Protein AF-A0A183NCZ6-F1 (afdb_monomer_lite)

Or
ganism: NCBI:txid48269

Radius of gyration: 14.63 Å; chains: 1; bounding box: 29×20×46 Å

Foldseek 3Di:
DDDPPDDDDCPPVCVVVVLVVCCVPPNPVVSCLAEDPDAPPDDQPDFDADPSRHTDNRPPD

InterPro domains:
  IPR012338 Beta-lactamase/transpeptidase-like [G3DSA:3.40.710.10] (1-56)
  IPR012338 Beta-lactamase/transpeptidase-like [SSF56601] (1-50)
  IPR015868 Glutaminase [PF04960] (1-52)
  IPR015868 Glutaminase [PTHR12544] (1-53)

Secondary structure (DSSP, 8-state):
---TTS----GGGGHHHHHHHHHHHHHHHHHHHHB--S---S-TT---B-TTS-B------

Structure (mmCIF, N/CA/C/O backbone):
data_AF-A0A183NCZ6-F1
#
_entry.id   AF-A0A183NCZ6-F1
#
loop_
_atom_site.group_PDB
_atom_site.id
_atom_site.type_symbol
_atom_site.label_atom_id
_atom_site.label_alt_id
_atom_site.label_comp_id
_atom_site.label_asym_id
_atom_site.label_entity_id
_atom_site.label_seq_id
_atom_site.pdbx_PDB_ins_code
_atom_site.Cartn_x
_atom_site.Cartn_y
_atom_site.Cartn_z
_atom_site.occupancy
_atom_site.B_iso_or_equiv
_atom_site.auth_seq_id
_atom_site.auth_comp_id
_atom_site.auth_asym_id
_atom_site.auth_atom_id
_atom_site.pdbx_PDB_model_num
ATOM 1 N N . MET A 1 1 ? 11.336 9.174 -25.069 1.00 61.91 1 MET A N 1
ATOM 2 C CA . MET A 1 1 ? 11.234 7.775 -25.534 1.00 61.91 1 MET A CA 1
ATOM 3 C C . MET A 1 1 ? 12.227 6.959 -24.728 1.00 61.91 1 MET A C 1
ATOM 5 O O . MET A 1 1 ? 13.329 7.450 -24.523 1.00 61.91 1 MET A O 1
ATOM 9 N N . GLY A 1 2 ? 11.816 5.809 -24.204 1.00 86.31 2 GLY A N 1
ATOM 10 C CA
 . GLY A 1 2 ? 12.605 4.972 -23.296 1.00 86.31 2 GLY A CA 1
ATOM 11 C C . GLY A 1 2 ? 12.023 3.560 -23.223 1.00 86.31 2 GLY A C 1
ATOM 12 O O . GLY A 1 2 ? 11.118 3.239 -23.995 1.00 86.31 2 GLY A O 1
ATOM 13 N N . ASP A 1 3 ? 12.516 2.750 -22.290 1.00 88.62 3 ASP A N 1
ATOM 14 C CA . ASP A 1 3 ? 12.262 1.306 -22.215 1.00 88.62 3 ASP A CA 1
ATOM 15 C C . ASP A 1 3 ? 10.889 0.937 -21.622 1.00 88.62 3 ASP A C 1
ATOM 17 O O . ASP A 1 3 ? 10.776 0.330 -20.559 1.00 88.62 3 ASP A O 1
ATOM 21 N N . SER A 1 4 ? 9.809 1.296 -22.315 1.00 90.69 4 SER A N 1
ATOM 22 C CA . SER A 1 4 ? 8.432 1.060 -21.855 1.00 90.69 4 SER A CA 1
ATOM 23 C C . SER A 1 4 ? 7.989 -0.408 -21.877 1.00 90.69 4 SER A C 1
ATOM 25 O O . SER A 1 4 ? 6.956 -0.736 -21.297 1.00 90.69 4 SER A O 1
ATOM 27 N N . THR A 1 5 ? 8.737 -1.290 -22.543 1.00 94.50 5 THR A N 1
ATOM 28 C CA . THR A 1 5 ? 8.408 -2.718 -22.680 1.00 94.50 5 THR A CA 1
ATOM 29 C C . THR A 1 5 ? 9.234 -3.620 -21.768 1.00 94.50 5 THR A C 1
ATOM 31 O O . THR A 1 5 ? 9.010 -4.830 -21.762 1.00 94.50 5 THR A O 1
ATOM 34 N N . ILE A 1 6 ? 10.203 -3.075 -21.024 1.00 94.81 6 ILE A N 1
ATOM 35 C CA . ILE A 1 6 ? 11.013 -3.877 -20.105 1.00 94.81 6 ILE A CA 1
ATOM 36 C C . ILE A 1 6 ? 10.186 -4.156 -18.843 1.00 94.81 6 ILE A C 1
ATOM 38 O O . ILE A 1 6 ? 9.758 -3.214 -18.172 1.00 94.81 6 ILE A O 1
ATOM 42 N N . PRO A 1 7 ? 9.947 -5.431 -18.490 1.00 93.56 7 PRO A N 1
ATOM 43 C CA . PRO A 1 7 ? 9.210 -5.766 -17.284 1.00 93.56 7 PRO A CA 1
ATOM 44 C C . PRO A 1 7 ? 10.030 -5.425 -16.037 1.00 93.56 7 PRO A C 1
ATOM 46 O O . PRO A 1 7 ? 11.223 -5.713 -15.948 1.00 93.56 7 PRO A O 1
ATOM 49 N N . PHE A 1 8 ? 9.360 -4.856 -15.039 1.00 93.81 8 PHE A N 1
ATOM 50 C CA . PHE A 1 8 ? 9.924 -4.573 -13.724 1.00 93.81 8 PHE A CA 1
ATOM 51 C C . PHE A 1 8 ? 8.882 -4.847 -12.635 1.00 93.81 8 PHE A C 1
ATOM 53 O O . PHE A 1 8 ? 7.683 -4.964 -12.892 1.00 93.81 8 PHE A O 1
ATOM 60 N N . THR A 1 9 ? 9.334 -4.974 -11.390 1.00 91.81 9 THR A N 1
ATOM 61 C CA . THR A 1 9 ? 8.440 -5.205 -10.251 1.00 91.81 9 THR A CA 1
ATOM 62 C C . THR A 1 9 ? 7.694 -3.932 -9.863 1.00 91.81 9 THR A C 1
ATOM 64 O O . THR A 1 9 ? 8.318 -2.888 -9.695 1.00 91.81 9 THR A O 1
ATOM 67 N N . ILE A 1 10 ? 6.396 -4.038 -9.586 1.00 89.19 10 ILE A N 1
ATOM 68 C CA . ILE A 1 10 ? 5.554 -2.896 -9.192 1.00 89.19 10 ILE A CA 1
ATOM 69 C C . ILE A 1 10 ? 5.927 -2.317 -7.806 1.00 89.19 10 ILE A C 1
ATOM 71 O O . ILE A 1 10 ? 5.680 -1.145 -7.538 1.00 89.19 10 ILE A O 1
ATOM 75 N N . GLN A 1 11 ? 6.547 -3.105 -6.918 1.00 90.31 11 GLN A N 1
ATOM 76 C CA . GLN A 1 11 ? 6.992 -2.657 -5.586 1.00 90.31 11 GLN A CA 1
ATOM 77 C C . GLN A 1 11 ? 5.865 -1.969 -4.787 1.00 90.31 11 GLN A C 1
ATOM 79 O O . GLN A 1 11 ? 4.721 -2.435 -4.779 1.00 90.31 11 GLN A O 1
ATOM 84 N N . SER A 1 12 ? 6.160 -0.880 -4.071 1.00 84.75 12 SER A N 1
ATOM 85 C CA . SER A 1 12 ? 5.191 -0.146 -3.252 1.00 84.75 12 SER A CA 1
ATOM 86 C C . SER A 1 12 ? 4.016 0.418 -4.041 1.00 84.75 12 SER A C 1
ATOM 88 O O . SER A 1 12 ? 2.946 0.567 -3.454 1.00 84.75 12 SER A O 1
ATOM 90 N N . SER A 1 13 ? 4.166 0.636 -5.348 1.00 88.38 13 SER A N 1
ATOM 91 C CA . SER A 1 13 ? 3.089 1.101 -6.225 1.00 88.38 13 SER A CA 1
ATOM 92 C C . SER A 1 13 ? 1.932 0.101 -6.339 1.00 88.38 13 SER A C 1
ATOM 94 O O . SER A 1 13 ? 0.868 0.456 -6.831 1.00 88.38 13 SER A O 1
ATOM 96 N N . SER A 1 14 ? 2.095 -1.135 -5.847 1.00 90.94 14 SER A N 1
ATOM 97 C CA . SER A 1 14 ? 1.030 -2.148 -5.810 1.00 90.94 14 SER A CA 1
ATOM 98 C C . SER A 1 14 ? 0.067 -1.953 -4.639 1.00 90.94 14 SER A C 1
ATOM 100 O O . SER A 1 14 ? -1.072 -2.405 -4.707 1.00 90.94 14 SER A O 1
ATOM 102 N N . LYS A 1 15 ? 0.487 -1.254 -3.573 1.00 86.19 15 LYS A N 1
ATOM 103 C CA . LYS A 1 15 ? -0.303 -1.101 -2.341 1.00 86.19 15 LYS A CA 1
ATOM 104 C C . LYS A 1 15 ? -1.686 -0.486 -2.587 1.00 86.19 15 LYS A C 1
══════════════════════════════
== Your objective ==
The response should hold exactly the lines starting at the line with "ATOM 31 O O" and ending at the line with "ATOM 46 O O", and no other line of the material above.

== Finished task ==
ATOM 31 O O . THR A 1 5 ? 9.010 -4.830 -21.762 1.00 94.50 5 THR A O 1
ATOM 34 N N . ILE A 1 6 ? 10.203 -3.075 -21.024 1.00 94.81 6 ILE A N 1
ATOM 35 C CA . ILE A 1 6 ? 11.013 -3.877 -20.105 1.00 94.81 6 ILE A CA 1
ATOM 36 C C . ILE A 1 6 ? 10.186 -4.156 -18.843 1.00 94.81 6 ILE A C 1
ATOM 38 O O . ILE A 1 6 ? 9.758 -3.214 -18.172 1.00 94.81 6 ILE A O 1
ATOM 42 N N . PRO A 1 7 ? 9.947 -5.431 -18.490 1.00 93.56 7 PRO A N 1
ATOM 43 C CA . PRO A 1 7 ? 9.210 -5.766 -17.284 1.00 93.56 7 PRO A CA 1
ATOM 44 C C . PRO A 1 7 ? 10.030 -5.425 -16.037 1.00 93.56 7 PRO A C 1
ATOM 46 O O . PRO A 1 7 ? 11.223 -5.713 -15.948 1.00 93.56 7 PRO A O 1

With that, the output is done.